Agora você confere as principais notícias de 05/09/2018, quarta-feira.

Bolsonaro insiste em ações contra Alckmin no TSE

Depois de ter o pedido negado pelo TSE (Tribunal Superior Eleitoral), a coligação de Jair Bolsonaro insistiu na reclamação contra a campanha de Geraldo Alckmin. Protocolou quatro novas ações na noite desta terça-feira (4). A ideia é levar o tema ao plenário da corte.

Mais cedo, os ministros Sérgio Banhos e Luis Felipe Salomão negaram pedido de Bolsonaro, para suspender propagandas de Alckmin, veiculadas na TV e no rádio. Uma das peças mostra discussões do deputado com a colega de Câmara Maria do Rosário e com uma jornalista.

Para a defesa de Bolsonaro, as peças veiculadas pelo rival fogem ao limite do que é permitido porque desvirtuam os episódios retratados.

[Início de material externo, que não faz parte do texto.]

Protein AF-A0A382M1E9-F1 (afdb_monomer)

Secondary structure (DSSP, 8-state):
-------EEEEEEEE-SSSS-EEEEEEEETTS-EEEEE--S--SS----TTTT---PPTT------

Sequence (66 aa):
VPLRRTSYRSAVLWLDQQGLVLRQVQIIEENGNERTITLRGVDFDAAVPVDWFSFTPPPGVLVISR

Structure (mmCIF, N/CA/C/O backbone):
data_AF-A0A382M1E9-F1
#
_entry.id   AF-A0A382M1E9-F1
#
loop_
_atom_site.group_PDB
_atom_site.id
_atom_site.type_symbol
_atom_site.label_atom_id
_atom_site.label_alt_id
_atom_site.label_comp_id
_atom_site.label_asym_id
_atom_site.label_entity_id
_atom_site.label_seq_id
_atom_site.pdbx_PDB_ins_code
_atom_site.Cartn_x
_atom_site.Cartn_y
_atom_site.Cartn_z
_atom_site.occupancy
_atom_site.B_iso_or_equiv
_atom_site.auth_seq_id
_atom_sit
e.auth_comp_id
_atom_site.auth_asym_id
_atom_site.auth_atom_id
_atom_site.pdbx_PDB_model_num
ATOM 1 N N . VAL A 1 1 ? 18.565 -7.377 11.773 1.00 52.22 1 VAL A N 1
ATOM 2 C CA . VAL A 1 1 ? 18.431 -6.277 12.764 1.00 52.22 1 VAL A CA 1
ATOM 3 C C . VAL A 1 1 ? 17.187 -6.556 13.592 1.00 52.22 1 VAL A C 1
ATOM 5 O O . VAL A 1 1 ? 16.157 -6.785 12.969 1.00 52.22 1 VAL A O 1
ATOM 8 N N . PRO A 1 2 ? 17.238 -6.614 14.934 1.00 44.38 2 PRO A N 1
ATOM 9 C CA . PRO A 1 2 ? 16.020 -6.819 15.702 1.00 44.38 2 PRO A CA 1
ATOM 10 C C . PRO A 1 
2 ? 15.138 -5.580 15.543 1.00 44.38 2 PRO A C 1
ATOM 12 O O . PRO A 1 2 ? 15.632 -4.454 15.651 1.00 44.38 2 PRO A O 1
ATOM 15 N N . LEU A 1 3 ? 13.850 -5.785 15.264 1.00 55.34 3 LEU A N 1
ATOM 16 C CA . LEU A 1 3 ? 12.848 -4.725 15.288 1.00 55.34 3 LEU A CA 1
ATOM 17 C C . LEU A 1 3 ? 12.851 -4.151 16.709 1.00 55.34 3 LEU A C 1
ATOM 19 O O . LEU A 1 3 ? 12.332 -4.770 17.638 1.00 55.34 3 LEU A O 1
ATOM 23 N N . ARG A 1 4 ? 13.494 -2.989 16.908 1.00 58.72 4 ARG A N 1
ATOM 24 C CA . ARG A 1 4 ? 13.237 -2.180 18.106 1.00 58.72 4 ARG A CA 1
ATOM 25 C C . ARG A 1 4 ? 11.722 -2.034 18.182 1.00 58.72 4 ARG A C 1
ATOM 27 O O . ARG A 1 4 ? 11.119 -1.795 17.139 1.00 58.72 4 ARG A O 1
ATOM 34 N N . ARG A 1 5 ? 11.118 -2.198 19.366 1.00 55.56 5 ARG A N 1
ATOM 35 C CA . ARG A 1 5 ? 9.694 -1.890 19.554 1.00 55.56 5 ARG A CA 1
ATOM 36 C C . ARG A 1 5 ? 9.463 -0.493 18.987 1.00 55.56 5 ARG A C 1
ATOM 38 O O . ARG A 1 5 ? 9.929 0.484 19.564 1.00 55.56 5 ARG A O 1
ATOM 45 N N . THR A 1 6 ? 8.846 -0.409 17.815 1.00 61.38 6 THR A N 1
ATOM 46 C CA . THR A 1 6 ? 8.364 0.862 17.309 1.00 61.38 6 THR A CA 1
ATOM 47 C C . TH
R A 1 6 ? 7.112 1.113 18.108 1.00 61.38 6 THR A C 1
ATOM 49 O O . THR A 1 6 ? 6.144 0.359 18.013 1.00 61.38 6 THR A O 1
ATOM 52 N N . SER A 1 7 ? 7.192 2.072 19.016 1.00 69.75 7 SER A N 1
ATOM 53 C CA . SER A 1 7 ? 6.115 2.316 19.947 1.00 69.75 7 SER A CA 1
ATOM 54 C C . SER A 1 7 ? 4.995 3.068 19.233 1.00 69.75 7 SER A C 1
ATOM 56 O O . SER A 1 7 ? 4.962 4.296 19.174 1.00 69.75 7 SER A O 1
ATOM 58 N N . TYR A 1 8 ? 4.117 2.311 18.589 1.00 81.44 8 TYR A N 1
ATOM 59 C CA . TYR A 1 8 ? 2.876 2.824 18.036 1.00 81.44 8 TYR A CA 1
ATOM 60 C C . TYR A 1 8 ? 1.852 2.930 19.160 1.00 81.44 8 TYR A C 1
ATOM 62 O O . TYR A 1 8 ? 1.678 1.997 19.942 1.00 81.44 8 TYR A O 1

Haddad é denunciado pelo Ministério Público de São Paulo sob acusação de corrupção

O ex-prefeito de São Paulo Fernando Haddad, provável substituto de Lula na chapa do PT à Presidência, foi denunciado pelo Ministério Público de São Paulo nesta segunda-feira (3) sob acusação de corrupção, lavagem de dinheiro e associação criminosa.

Segundo o promotor Marcelo Mendroni, ele recebeu R$ 2,6 milhões em propina da empreiteira UTC para pagamento de dívidas da campanha de 2012. A informação foi publicada primeiro no jornal O Estado de S. Paulo.

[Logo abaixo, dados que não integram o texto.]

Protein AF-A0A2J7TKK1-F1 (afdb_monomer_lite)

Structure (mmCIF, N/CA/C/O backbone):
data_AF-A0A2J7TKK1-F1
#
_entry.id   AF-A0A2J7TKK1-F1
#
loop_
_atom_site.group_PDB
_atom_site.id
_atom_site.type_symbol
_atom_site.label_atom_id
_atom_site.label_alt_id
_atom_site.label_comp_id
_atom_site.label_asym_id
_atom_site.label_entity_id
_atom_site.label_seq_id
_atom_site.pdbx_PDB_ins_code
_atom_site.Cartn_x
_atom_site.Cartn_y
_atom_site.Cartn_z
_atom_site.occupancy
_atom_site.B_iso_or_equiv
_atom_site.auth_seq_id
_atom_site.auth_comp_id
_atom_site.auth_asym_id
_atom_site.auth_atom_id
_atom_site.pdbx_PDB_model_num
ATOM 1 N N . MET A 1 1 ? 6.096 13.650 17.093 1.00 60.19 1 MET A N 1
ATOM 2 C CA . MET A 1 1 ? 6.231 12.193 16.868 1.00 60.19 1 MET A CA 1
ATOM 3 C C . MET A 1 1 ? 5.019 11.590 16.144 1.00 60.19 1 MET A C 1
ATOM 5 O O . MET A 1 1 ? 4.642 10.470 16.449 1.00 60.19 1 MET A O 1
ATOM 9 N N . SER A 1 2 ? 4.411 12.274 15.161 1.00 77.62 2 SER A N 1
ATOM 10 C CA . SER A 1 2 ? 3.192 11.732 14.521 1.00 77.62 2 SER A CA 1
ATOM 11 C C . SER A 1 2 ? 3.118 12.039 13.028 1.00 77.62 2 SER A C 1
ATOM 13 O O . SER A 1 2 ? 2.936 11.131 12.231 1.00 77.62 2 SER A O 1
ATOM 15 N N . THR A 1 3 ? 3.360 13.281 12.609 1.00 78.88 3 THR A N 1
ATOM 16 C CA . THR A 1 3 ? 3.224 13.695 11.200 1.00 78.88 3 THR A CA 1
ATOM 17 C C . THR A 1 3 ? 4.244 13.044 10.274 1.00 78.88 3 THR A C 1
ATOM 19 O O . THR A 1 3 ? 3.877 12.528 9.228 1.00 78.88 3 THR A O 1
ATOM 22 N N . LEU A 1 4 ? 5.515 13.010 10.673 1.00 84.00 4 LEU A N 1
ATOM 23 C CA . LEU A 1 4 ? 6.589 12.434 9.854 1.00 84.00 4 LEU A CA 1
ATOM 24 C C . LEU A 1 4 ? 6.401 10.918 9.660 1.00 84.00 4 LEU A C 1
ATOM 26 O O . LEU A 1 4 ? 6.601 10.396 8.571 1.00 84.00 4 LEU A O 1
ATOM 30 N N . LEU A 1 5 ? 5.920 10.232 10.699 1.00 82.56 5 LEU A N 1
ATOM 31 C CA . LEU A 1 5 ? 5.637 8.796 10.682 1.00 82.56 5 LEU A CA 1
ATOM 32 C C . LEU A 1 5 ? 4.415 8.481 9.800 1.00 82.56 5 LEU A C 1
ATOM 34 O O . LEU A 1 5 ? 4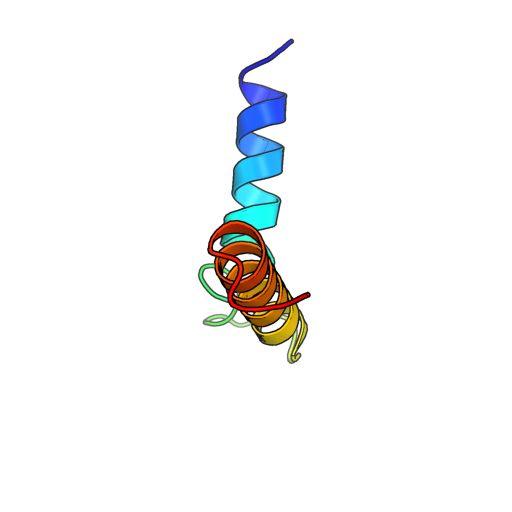.463 7.561 8.989 1.00 82.56 5 LEU A O 1
ATOM 38 N N . ILE A 1 6 ? 3.365 9.304 9.879 1.00 79.06 6 ILE A N 1
ATOM 39 C CA . ILE A 1 6 ? 2.197 9.220 8.989 1.00 79.06 6 ILE A CA 1
A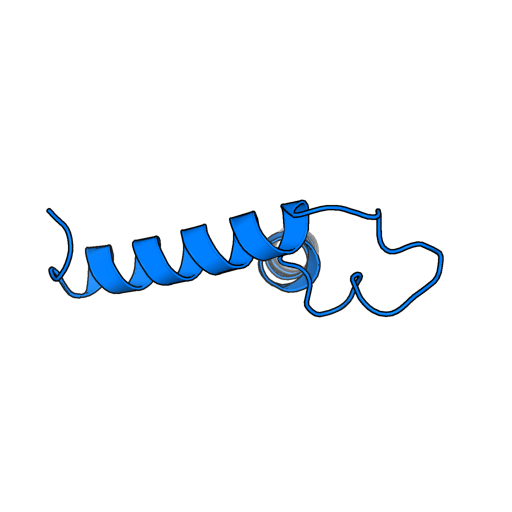TOM 40 C C . ILE A 1 6 ? 2.613 9.433 7.529 1.00 79.06 6 ILE A C 1
ATOM 42 O O . ILE A 1 6 ? 2.221 8.652 6.671 1.00 79.06 6 ILE A O 1
ATOM 46 N N . ILE A 1 7 ? 3.452 10.431 7.237 1.00 78.44 7 ILE A N 1
ATOM 47 C CA . ILE A 1 7 ? 3.937 10.698 5.873 1.00 78.44 7 ILE A CA 1
ATOM 48 C C . ILE A 1 7 ? 4.719 9.498 5.318 1.00 78.44 7 ILE A C 1
ATOM 50 O O . ILE A 1 7 ? 4.486 9.102 4.180 1.00 78.44 7 ILE A O 1
ATOM 54 N N . ILE A 1 8 ? 5.585 8.868 6.119 1.00 78.88 8 ILE A N 1
ATOM 55 C CA . ILE A 1 8 ? 6.325 7.658 5.718 1.00 78.88 8 ILE A CA 1
ATOM 56 C C . ILE A 1 8 ? 5.368 6.501 5.401 1.00 78.88 8 ILE A C 1
ATOM 58 O O . ILE A 1 8 ? 5.529 5.834 4.381 1.00 78.88 8 ILE A O 1
ATOM 62 N N . ILE A 1 9 ? 4.342 6.289 6.229 1.00 75.44 9 ILE A N 1
ATOM 63 C CA . ILE A 1 9 ? 3.325 5.252 6.000 1.00 75.44 9 ILE A CA 1
ATOM 64 C C . ILE A 1 9 ? 2.559 5.519 4.700 1.00 75.44 9 ILE A C 1
ATOM 66 O O . ILE A 1 9 ? 2.383 4.599 3.905 1.00 75.44 9 ILE A O 1
ATOM 70 N N . LEU A 1 10 ? 2.151 6.767 4.448 1.00 71.69 10 LEU A N 1
ATOM 71 C CA . LEU A 1 10 ? 1.462 7.154 3.214 1.00 71.69 10 LEU A CA 1
ATOM 72 C C . LEU A 1 10 ? 2.363 6.950 1.987 1.00 71.69 10 LEU A C 1
ATOM 74 O O . LEU A 1 10 ? 1.902 6.432 0.976 1.00 71.69 10 LEU A O 1
ATOM 78 N N . ILE A 1 11 ? 3.652 7.285 2.074 1.00 72.81 11 ILE A N 1
ATOM 79 C CA . ILE A 1 11 ? 4.614 7.050 0.987 1.00 72.81 11 ILE A CA 1
ATOM 80 C C . ILE A 1 11 ? 4.792 5.552 0.718 1.00 72.81 11 ILE A C 1
ATOM 82 O O . ILE A 1 11 ? 4.907 5.161 -0.437 1.00 72.81 11 ILE A O 1
ATOM 86 N N . ILE A 1 12 ? 4.777 4.693 1.737 1.00 71.25 12 ILE A N 1
ATOM 87 C CA . ILE A 1 12 ? 4.888 3.240 1.540 1.00 71.25 12 ILE A CA 1
ATOM 88 C C . ILE A 1 12 ? 3.591 2.670 0.943 1.00 71.25 12 ILE A C 1
ATOM 90 O O . ILE A 1 12 ? 3.656 1.908 -0.022 1.00 71.25 12 ILE A O 1
ATOM 94 N N . LEU A 1 13 ? 2.423 3.086 1.450 1.00 67.94 13 LEU A N 1
ATOM 95 C CA . LEU A 1 13 ? 1.111 2.645 0.954 1.00 67.94 13 LEU A CA 1
ATOM 96 C C . LEU A 1 13 ? 0.841 3.098 -0.487 1.00 67.94 13 LEU A C 1
ATOM 98 O O . LEU A 1 13 ? 0.395 2.303 -1.310 1.00 67.94 13 LEU A O 1
ATOM 102 N N . PHE A 1 14 ? 1.110 4.367 -0.798 1.00 65.50 14 PHE A N 1
ATOM 103 C CA . PHE A 1 14 ? 0.805 4.959 -2.104 1.00 65.50 14 PHE A CA 1
ATOM 104 C C . PHE A 1 14 ? 1.989 4.926 -3.081 1.00 65.50 14 PHE A C 1
ATOM 106 O O . PHE A 1 14 ? 1.793 4.957 -4.296 1.00 65.50 14 PHE A O 1
ATOM 113 N N . GLY A 1 15 ? 3.222 4.854 -2.581 1.00 60.50 15 GLY A N 1
ATOM 114 C CA . GLY A 1 15 ? 4.442 4.820 -3.391 1.00 60.50 15 GLY A CA 1
ATOM 115 C C . GLY A 1 15 ? 4.947 3.411 -3.705 1.00 60.50 15 GLY A C 1
ATOM 116 O O . GLY A 1 15 ? 5.506 3.212 -4.781 1.00 60.50 15 GLY A O 1
ATOM 117 N N . GLY A 1 16 ? 4.713 2.418 -2.840 1.00 60.00 16 GLY A N 1
ATOM 118 C CA . GLY A 1 16 ? 5.213 1.049 -3.037 1.00 60.00 16 GLY A CA 1
ATOM 119 C C . GLY A 1 16 ? 4.465 0.232 -4.099 1.00 60.00 16 GLY A C 1
ATOM 120 O O . GLY A 1 16 ? 5.016 -0.724 -4.631 1.00 60.00 16 GLY A O 1
ATOM 121 N N . GLY A 1 17 ? 3.235 0.632 -4.440 1.00 56.62 17 GLY A N 1
ATOM 122 C CA . GLY A 1 17 ? 2.296 -0.104 -5.298 1.00 56.62 17 GLY A CA 1
ATOM 123 C C . GLY A 1 17 ? 2.357 0.204 -6.805 1.00 56.62 17 GLY A C 1
ATOM 124 O O . GLY A 1 17 ? 1.483 -0.190 -7.561 1.00 56.62 17 GLY A O 1
ATOM 125 N N . GLY A 1 18 ? 3.389 0.886 -7.302 1.00 55.50 18 GLY A N 1
ATOM 126 C CA . GLY A 1 18 ? 3.539 1.102 -8.751 1.00 55.50 18 GLY A CA 1
ATOM 127 C C . GLY A 1 18 ? 2.734 2.272 -9.317 1.00 55.50 18 GLY A C 1
ATOM 128 O O . GLY A 1 18 ? 2.592 2.388 -10.527 1.00 55.50 18 GLY A O 1
ATOM 129 N N . GLY A 1 19 ? 2.250 3.167 -8.454 1.00 60.31 19 GLY A N 1
ATOM 130 C CA . GLY A 1 19 ? 1.766 4.486 -8.863 1.00 60.31 19 GLY A CA 1
ATOM 131 C C . GLY A 1 19 ? 2.931 5.447 -9.126 1.00 60.31 19 GLY A C 1
ATOM 132 O O . GLY A 1 19 ? 3.374 5.616 -10.256 1.00 60.31 19 GLY A O 1
ATOM 133 N N . TYR A 1 20 ? 3.466 6.062 -8.068 1.00 53.31 20 TYR A N 1
ATOM 134 C CA . TYR A 1 20 ? 4.426 7.172 -8.188 1.00 53.31 20 TYR A CA 1
ATOM 135 C C . TYR A 1 20 ? 5.821 6.797 -8.712 1.00 53.31 20 TYR A C 1
ATOM 137 O O . TYR A 1 20 ? 6.500 7.647 -9.280 1.00 53.31 20 TYR A O 1
ATOM 145 N N . TRP A 1 21 ? 6.252 5.544 -8.536 1.00 55.31 21 TRP A N 1
ATOM 146 C CA . TRP A 1 21 ? 7.619 5.116 -8.860 1.00 55.31 21 TRP A CA 1
ATOM 147 C C . TRP A 1 21 ? 7.731 4.277 -10.137 1.00 55.31 21 TRP A C 1
ATOM 149 O O . TRP A 1 21 ? 8.841 4.063 -10.599 1.00 55.31 21 TRP A O 1
ATOM 159 N N . ALA A 1 22 ? 6.630 3.811 -10.740 1.00 56.34 22 ALA A N 1
ATOM 160 C CA . ALA A 1 22 ? 6.691 2.871 -11.871 1.00 56.34 22 ALA A CA 1
ATOM 161 C C . ALA A 1 22 ? 6.997 3.514 -13.237 1.00 56.34 22 ALA A C 1
ATOM 163 O O . ALA A 1 22 ? 7.302 2.798 -14.185 1.00 56.34 22 ALA A O 1
ATOM 164 N N . TYR A 1 23 ? 6.913 4.842 -13.362 1.00 55.12 23 TYR A N 1
ATOM 165 C CA . TYR A 1 23 ? 6.946 5.538 -14.659 1.00 55.12 23 TYR A CA 1
ATOM 166 C C . TYR A 1 23 ? 8.294 6.200 -15.013 1.00 55.12 23 TYR A C 1
ATOM 168 O O . TYR A 1 23 ? 8.343 7.066 -15.885 1.00 55.12 23 TYR A O 1
ATOM 176 N N . GLY A 1 24 ? 9.399 5.821 -14.359 1.00 59.38 24 GLY A N 1
ATOM 177 C CA . GLY A 1 24 ? 10.720 6.416 -14.610 1.00 59.38 24 GLY A CA 1
ATOM 178 C C . GLY A 1 24 ? 11.883 5.431 -14.487 1.00 59.38 24 GLY A C 1
ATOM 179 O O . GLY A 1 24 ? 11.714 4.320 -13.999 1.00 59.38 24 GLY A O 1
ATOM 180 N N . SER A 1 25 ? 13.087 5.859 -14.878 1.00 56.09 25 SER A N 1
ATOM 181 C CA . SER A 1 25 ? 14.315 5.037 -14.906 1.00 56.09 25 SER A CA 1
ATOM 182 C C . SER A 1 25 ? 14.778 4.487 -13.544 1.00 56.09 25 SER A C 1
ATOM 184 O O . SER A 1 25 ? 15.651 3.627 -13.504 1.00 56.09 25 SER A O 1
ATOM 186 N N . TYR A 1 26 ? 14.208 4.979 -12.436 1.00 53.72 26 TYR A N 1
ATOM 187 C CA . TYR A 1 26 ? 14.423 4.487 -11.064 1.00 53.72 26 TYR A CA 1
ATOM 188 C C . TYR A 1 26 ? 13.279 3.600 -10.552 1.00 53.72 26 TYR A C 1
ATOM 190 O O . TYR A 1 26 ? 13.352 3.067 -9.445 1.00 53.72 26 TYR A O 1
ATOM 198 N N . GLY A 1 27 ? 12.216 3.444 -11.343 1.00 57.44 27 GLY A N 1
ATOM 199 C CA . GLY A 1 27 ? 11.176 2.463 -11.102 1.00 57.44 27 GLY A CA 1
ATOM 200 C C . GLY A 1 27 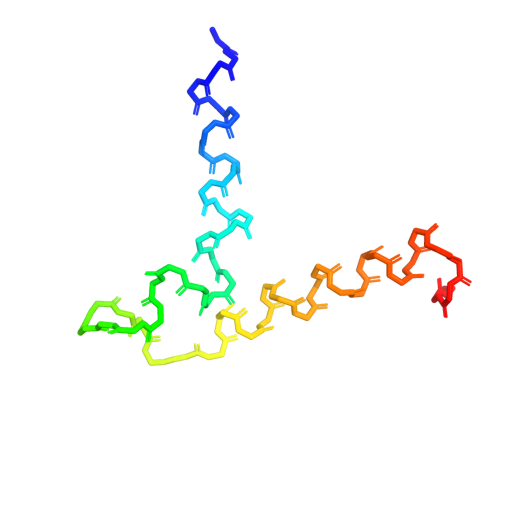? 11.747 1.088 -11.353 1.00 57.44 27 GLY A C 1
ATOM 201 O O . GLY A 1 27 ? 11.993 0.723 -12.500 1.00 57.44 27 GLY A O 1
ATOM 202 N N . GLY A 1 28 ? 12.017 0.345 -10.281 1.00 58.06 28 GLY A N 1
ATOM 203 C CA . GLY A 1 28 ? 12.502 -1.023 -10.399 1.00 58.06 28 GLY A CA 1
ATOM 204 C C . GLY A 1 28 ? 11.605 -1.798 -11.361 1.00 58.06 28 GLY A C 1
ATOM 205 O O . GLY A 1 28 ? 10.387 -1.813 -11.190 1.00 58.06 28 GLY A O 1
ATOM 206 N N . ALA A 1 29 ? 12.202 -2.404 -12.389 1.00 58.84 29 ALA A N 1
ATOM 207 C CA . ALA A 1 29 ? 11.501 -3.283 -13.311 1.00 58.84 29 ALA A CA 1
ATOM 208 C C . ALA A 1 29 ? 10.896 -4.434 -12.501 1.00 58.84 29 ALA A C 1
ATOM 210 O O . ALA A 1 29 ? 11.596 -5.376 -12.134 1.00 58.84 29 ALA A O 1
ATOM 211 N N . GLY A 1 30 ? 9.623 -4.336 -12.125 1.00 62.53 30 GLY A N 1
ATOM 212 C CA . GLY A 1 30 ? 9.095 -5.329 -11.209 1.00 62.53 30 GLY A CA 1
ATOM 213 C C . GLY A 1 30 ? 7.671 -5.119 -10.737 1.00 62.53 30 GLY A C 1
ATOM 214 O O . GLY A 1 30 ? 7.225 -4.023 -10.408 1.00 62.53 30 GLY A O 1
ATOM 215 N N . LEU A 1 31 ? 7.008 -6.263 -10.595 1.00 53.50 31 LEU A N 1
ATOM 216 C CA . LEU A 1 31 ? 5.673 -6.489 -10.044 1.00 53.50 31 LEU A CA 1
ATOM 217 C C . LEU A 1 31 ? 5.497 -6.021 -8.586 1.00 53.50 31 LEU A C 1
ATOM 219 O O . LEU A 1 31 ? 4.426 -6.220 -8.027 1.00 53.50 31 LEU A O 1
ATOM 223 N N . GLY A 1 32 ? 6.509 -5.412 -7.956 1.00 60.81 32 GLY A N 1
ATOM 224 C CA . GLY A 1 32 ? 6.419 -4.898 -6.584 1.00 60.81 32 GLY A CA 1
ATOM 225 C C . GLY A 1 32 ? 5.294 -3.878 -6.434 1.00 60.81 32 GLY A C 1
ATOM 226 O O . GLY A 1 32 ? 4.559 -3.900 -5.449 1.00 60.81 32 GLY A O 1
ATOM 227 N N . GLY A 1 33 ? 5.078 -3.086 -7.486 1.00 66.25 33 GLY A N 1
ATOM 228 C CA . GLY A 1 33 ? 3.933 -2.204 -7.547 1.00 66.25 33 GLY A CA 1
ATOM 229 C C . GLY A 1 33 ? 2.596 -2.944 -7.613 1.00 66.25 33 GLY A C 1
ATOM 230 O O . GLY A 1 33 ? 1.727 -2.797 -6.756 1.00 66.25 33 GLY A O 1
ATOM 231 N N . VAL A 1 34 ? 2.482 -3.836 -8.590 1.00 68.50 34 VAL A N 1
ATOM 232 C CA . VAL A 1 34 ? 1.296 -4.673 -8.796 1.00 68.50 34 VAL A CA 1
ATOM 233 C C . VAL A 1 34 ? 0.911 -5.422 -7.516 1.00 68.50 34 VAL A C 1
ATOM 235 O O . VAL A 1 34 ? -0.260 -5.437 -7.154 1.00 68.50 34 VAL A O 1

A denúncia tem como base as delações de Ricardo Pessoa e Walmir Pinheiro, da UTC, e do doleiro Alberto Youssef, além de investigação da Polícia Federal sobre suspeitas de lavagem de dinheiro e caixa dois na primeira campanha de Haddad à prefeitura.

No último dia 28, a Promotoria de Patrimônio Público de São Paulo propor ação civil de improbidade contra o ex-prefeito pelo mesmo caso. O ex-prefeito já responde na Justiça Eleitoral pela suposta prática do crime de caixa dois, também pela mesma situação.

Em nota, Haddad questionou o motivo da denúncia ter sido feita durante o período eleitoral. Mendroni afirma que foi uma coincidência, porque o inquérito da Polícia Federal chegou no dia 24 de julho à Promotoria.

Nesse caso, o promotor deve fazer as acusações, pedir arquivamento ou solicitar mais diligências da polícia.

Instabilidade avança sobre emergentes derrubando Bolsas e elevando dólar

As principais moedas emergentes registraram nova rodada de desvalorização ante o dólar nesta terça-feira (4), reflexo de notícias que apontam para uma recuperação americana mais consistente e o acirramento de fragilidades econômicas domésticas nesses países.

A África do Sul se somou ao grupo de emergentes em crise ao anunciar que está em recessão pela primeira vez desde 2009. Está ao lado da Argentina, que negocia com o FMI (Fundo Monetário Internacional) refinanciamento de dívida após forte desvalorização do peso, e da Turquia, que também sofre com a perda de valor da lira.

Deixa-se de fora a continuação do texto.